**Problem details**
Look through the records below for the line with "ATOM 9 N N .". Return that line and each one after it up to and including the line with "ATOM 43 O O", exactly.

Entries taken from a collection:
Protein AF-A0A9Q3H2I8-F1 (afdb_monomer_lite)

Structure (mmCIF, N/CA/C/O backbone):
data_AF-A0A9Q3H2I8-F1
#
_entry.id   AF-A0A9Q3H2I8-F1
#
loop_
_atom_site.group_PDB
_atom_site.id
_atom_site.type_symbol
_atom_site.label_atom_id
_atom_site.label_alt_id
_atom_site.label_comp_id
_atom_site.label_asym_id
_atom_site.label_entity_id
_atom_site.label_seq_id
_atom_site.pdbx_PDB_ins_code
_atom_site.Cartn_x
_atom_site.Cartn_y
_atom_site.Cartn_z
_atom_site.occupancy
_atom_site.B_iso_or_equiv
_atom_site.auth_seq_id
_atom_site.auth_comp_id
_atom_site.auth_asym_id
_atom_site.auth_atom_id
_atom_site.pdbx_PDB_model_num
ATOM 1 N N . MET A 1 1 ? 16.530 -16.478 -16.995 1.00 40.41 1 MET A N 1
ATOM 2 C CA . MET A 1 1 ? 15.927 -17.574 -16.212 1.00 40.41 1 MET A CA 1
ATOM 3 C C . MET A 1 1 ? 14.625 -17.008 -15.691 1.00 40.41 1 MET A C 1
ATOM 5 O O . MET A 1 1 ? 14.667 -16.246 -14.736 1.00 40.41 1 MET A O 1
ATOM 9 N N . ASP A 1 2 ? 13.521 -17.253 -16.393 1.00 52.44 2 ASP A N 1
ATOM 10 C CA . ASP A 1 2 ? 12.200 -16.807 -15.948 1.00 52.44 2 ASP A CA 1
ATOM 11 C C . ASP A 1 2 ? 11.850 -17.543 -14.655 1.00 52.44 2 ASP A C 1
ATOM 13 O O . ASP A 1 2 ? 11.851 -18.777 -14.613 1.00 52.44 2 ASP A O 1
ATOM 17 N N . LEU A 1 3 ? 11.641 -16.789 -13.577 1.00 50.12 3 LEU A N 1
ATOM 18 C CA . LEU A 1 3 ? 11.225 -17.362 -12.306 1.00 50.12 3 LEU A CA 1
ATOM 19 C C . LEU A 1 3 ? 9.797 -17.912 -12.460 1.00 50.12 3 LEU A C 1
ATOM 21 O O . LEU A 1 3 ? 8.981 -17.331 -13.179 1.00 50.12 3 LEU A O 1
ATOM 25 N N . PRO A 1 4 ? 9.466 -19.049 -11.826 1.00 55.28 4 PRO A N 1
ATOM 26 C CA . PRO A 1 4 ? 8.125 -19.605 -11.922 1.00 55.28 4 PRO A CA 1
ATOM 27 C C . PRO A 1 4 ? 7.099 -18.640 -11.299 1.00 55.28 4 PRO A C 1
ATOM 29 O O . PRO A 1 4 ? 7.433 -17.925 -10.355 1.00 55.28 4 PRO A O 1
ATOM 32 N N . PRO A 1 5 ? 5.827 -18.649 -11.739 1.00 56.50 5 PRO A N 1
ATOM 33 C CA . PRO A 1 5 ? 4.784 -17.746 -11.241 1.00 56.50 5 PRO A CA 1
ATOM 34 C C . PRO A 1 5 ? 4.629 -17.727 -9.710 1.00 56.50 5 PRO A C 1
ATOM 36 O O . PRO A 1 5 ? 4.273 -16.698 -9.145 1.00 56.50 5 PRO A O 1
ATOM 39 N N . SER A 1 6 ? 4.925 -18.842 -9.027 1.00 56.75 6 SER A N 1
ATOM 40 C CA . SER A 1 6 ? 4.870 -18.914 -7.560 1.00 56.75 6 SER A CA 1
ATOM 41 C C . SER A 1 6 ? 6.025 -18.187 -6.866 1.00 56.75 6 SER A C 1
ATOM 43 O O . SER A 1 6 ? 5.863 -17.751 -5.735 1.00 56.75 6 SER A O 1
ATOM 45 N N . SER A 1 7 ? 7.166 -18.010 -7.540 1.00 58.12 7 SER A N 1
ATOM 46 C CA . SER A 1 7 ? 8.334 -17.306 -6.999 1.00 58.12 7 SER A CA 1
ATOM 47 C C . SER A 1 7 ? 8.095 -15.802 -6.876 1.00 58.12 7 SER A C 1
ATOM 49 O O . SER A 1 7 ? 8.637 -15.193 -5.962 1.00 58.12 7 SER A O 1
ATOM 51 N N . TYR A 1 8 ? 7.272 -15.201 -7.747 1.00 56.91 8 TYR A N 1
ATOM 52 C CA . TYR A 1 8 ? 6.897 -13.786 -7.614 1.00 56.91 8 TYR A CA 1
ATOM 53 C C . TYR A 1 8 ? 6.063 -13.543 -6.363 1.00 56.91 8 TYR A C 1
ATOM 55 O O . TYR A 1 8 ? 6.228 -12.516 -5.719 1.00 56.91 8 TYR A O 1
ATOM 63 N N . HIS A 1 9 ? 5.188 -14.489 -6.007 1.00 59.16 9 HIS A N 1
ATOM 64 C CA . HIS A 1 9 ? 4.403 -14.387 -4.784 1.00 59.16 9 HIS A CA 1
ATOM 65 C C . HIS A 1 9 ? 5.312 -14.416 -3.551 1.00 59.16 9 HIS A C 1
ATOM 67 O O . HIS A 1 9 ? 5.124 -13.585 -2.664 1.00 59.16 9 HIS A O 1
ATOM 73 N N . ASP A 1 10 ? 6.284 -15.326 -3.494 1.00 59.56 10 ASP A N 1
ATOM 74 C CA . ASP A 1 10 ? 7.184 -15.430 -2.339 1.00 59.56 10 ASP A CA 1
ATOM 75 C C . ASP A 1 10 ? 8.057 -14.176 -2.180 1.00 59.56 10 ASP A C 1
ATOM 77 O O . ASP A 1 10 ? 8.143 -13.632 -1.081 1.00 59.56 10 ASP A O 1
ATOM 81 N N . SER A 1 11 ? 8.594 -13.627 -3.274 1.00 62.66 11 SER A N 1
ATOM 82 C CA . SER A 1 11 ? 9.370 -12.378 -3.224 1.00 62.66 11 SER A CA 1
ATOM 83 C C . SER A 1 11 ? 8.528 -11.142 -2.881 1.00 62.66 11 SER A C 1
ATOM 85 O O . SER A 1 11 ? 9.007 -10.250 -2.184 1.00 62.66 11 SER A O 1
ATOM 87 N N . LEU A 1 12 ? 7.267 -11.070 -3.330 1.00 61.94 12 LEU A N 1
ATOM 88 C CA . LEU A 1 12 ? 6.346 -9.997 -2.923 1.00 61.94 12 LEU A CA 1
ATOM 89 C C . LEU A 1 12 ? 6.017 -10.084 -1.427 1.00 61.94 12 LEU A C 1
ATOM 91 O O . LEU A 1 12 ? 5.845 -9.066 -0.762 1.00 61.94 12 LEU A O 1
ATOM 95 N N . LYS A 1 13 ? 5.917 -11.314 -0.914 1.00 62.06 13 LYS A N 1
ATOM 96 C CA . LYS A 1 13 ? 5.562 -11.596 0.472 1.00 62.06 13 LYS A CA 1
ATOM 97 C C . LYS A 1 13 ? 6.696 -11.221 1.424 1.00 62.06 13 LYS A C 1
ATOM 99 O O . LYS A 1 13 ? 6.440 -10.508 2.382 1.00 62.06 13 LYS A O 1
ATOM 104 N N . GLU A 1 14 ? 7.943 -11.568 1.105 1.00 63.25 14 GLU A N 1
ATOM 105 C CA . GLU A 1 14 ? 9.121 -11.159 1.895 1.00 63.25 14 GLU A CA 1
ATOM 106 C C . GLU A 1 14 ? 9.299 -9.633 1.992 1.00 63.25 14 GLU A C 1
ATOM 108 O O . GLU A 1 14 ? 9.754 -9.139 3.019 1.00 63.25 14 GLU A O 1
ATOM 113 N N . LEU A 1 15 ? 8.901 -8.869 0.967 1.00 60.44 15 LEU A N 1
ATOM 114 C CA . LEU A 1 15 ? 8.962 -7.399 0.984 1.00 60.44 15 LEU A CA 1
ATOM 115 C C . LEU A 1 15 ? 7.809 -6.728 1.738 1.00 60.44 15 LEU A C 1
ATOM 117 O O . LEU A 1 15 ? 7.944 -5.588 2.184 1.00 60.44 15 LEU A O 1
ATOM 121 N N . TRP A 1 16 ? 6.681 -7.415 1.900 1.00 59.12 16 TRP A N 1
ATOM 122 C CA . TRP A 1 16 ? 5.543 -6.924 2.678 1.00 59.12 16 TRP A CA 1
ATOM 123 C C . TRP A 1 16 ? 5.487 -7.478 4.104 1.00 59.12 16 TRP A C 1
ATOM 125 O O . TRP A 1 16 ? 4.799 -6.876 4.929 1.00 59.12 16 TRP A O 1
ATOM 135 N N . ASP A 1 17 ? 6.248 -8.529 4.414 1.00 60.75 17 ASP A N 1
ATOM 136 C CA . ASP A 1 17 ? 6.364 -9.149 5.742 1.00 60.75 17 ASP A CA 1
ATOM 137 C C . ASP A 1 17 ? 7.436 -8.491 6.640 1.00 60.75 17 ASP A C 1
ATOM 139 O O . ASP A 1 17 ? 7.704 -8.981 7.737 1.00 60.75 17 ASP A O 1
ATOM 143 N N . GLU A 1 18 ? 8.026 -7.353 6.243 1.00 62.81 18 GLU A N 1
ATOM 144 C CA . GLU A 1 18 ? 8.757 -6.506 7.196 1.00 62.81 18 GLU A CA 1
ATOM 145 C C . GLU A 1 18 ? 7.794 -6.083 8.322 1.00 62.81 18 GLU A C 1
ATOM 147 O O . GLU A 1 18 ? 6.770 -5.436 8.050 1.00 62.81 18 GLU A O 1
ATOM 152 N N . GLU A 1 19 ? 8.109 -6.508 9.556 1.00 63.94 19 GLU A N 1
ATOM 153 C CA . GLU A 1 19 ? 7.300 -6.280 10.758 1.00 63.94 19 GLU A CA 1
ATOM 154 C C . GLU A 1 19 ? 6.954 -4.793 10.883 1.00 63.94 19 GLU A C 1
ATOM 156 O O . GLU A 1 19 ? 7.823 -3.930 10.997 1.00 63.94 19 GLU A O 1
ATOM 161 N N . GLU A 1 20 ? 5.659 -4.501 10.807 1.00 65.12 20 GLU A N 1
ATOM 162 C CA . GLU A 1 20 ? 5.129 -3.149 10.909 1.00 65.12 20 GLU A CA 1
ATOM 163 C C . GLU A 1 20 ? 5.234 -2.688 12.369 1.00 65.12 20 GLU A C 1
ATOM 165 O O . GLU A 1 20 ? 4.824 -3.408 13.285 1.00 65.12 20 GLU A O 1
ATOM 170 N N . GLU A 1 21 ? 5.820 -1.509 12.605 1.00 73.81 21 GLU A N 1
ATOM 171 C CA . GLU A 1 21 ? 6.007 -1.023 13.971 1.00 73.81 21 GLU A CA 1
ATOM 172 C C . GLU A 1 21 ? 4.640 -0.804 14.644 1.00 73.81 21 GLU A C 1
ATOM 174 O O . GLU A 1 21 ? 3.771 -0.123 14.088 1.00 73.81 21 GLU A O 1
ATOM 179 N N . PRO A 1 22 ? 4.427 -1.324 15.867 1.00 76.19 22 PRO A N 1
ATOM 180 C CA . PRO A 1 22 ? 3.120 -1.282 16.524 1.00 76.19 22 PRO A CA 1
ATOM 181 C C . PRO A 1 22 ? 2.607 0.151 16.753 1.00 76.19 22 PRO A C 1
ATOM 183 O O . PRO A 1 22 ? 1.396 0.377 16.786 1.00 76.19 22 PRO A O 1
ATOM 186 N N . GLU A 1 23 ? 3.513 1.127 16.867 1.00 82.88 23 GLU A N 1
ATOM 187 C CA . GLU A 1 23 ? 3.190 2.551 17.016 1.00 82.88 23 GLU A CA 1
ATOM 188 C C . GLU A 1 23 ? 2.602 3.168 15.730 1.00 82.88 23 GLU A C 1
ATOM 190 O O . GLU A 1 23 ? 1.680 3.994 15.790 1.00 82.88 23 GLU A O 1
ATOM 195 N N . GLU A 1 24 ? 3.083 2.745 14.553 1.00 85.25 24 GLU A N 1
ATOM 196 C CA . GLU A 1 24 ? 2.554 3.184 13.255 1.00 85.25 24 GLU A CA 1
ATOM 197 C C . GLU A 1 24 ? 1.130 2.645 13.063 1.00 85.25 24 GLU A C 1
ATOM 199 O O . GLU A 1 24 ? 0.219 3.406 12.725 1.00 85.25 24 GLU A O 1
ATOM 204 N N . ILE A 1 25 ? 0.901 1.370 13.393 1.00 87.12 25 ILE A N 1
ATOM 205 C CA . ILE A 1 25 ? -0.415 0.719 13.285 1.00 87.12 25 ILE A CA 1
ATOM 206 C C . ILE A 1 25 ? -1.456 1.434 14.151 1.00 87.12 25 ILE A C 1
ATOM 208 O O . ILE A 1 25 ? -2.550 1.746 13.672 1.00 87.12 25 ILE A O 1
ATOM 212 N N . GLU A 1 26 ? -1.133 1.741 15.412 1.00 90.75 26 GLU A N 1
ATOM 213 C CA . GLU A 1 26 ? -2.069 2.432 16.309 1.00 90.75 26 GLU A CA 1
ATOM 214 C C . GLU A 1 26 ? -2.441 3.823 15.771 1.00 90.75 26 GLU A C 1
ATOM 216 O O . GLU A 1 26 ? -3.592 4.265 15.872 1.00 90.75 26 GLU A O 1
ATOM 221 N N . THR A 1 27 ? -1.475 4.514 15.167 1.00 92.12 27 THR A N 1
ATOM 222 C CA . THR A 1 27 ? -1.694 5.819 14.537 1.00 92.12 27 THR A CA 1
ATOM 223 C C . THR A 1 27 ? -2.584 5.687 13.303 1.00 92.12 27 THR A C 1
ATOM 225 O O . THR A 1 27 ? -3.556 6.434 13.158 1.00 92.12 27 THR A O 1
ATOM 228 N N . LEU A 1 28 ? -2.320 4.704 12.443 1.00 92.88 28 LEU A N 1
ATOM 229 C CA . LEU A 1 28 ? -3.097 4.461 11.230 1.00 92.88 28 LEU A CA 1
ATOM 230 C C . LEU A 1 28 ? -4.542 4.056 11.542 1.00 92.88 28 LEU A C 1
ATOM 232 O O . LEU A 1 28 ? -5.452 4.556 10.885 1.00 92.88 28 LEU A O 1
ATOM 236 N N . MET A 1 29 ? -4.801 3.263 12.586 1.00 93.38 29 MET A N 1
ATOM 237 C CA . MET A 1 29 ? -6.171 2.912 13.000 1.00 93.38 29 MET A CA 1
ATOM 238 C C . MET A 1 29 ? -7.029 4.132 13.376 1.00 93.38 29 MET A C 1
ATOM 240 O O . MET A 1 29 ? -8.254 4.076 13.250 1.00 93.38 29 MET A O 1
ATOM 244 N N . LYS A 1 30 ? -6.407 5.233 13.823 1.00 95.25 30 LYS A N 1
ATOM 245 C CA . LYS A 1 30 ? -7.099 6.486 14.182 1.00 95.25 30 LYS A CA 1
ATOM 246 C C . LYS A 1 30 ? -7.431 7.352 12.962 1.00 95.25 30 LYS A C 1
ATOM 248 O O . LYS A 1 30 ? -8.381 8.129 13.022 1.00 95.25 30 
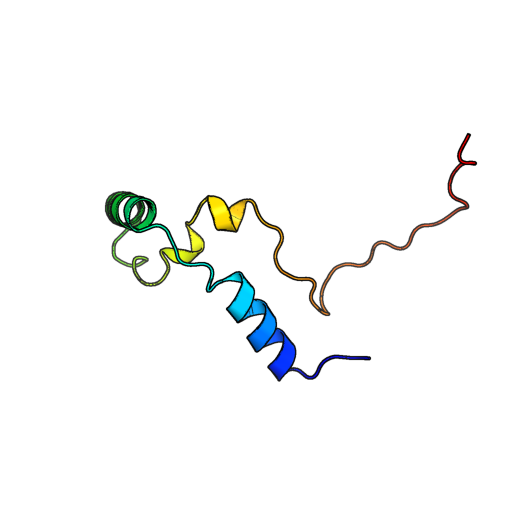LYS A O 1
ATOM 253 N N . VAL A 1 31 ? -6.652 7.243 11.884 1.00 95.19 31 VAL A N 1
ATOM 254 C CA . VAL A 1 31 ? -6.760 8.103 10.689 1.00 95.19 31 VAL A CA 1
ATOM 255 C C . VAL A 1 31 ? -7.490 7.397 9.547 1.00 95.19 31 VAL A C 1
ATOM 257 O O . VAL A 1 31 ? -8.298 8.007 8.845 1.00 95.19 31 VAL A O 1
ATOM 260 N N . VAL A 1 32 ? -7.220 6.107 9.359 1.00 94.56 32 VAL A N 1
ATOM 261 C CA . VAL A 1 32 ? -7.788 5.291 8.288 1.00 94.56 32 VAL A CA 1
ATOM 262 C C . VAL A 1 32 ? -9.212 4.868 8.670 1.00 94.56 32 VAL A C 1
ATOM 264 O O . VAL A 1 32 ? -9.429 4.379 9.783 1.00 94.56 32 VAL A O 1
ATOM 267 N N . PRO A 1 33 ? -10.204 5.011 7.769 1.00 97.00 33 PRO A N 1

**Answer space**
ATOM 9 N N . ASP A 1 2 ? 13.521 -17.253 -16.393 1.00 52.44 2 ASP A N 1
ATOM 10 C CA . ASP A 1 2 ? 12.200 -16.807 -15.948 1.00 52.44 2 ASP A CA 1
ATOM 11 C C . ASP A 1 2 ? 11.850 -17.543 -14.655 1.00 52.44 2 ASP A C 1
ATOM 13 O O . ASP A 1 2 ? 11.851 -18.777 -14.613 1.00 52.44 2 ASP A O 1
ATOM 17 N N . LEU A 1 3 ? 11.641 -16.789 -13.577 1.00 50.12 3 LEU A N 1
ATOM 18 C CA . LEU A 1 3 ? 11.225 -17.362 -12.306 1.00 50.12 3 LEU A CA 1
ATOM 19 C C . LEU A 1 3 ? 9.797 -17.912 -12.460 1.00 50.12 3 LEU A C 1
ATOM 21 O O . LEU A 1 3 ? 8.981 -17.331 -13.179 1.00 50.12 3 LEU A O 1
ATOM 25 N N . PRO A 1 4 ? 9.466 -19.049 -11.826 1.00 55.28 4 PRO A N 1
ATOM 26 C CA . PRO A 1 4 ? 8.125 -19.605 -11.922 1.00 55.28 4 PRO A CA 1
ATOM 27 C C . PRO A 1 4 ? 7.099 -18.640 -11.299 1.00 55.28 4 PRO A C 1
ATOM 29 O O . PRO A 1 4 ? 7.433 -17.925 -10.355 1.00 55.28 4 PRO A O 1
ATOM 32 N N . PRO A 1 5 ? 5.827 -18.649 -11.739 1.00 56.50 5 PRO A N 1
ATOM 33 C CA . PRO A 1 5 ? 4.784 -17.746 -11.241 1.00 56.50 5 PRO A CA 1
ATOM 34 C C . PRO A 1 5 ? 4.629 -17.727 -9.710 1.00 56.50 5 PRO A C 1
ATOM 36 O O . PRO A 1 5 ? 4.273 -16.698 -9.145 1.00 56.50 5 PRO A O 1
ATOM 39 N N . SER A 1 6 ? 4.925 -18.842 -9.027 1.00 56.75 6 SER A N 1
ATOM 40 C CA . SER A 1 6 ? 4.870 -18.914 -7.560 1.00 56.75 6 SER A CA 1
ATOM 41 C C . SER A 1 6 ? 6.025 -18.187 -6.866 1.00 56.75 6 SER A C 1
ATOM 43 O O . SER A 1 6 ? 5.863 -17.751 -5.735 1.00 56.75 6 SER A O 1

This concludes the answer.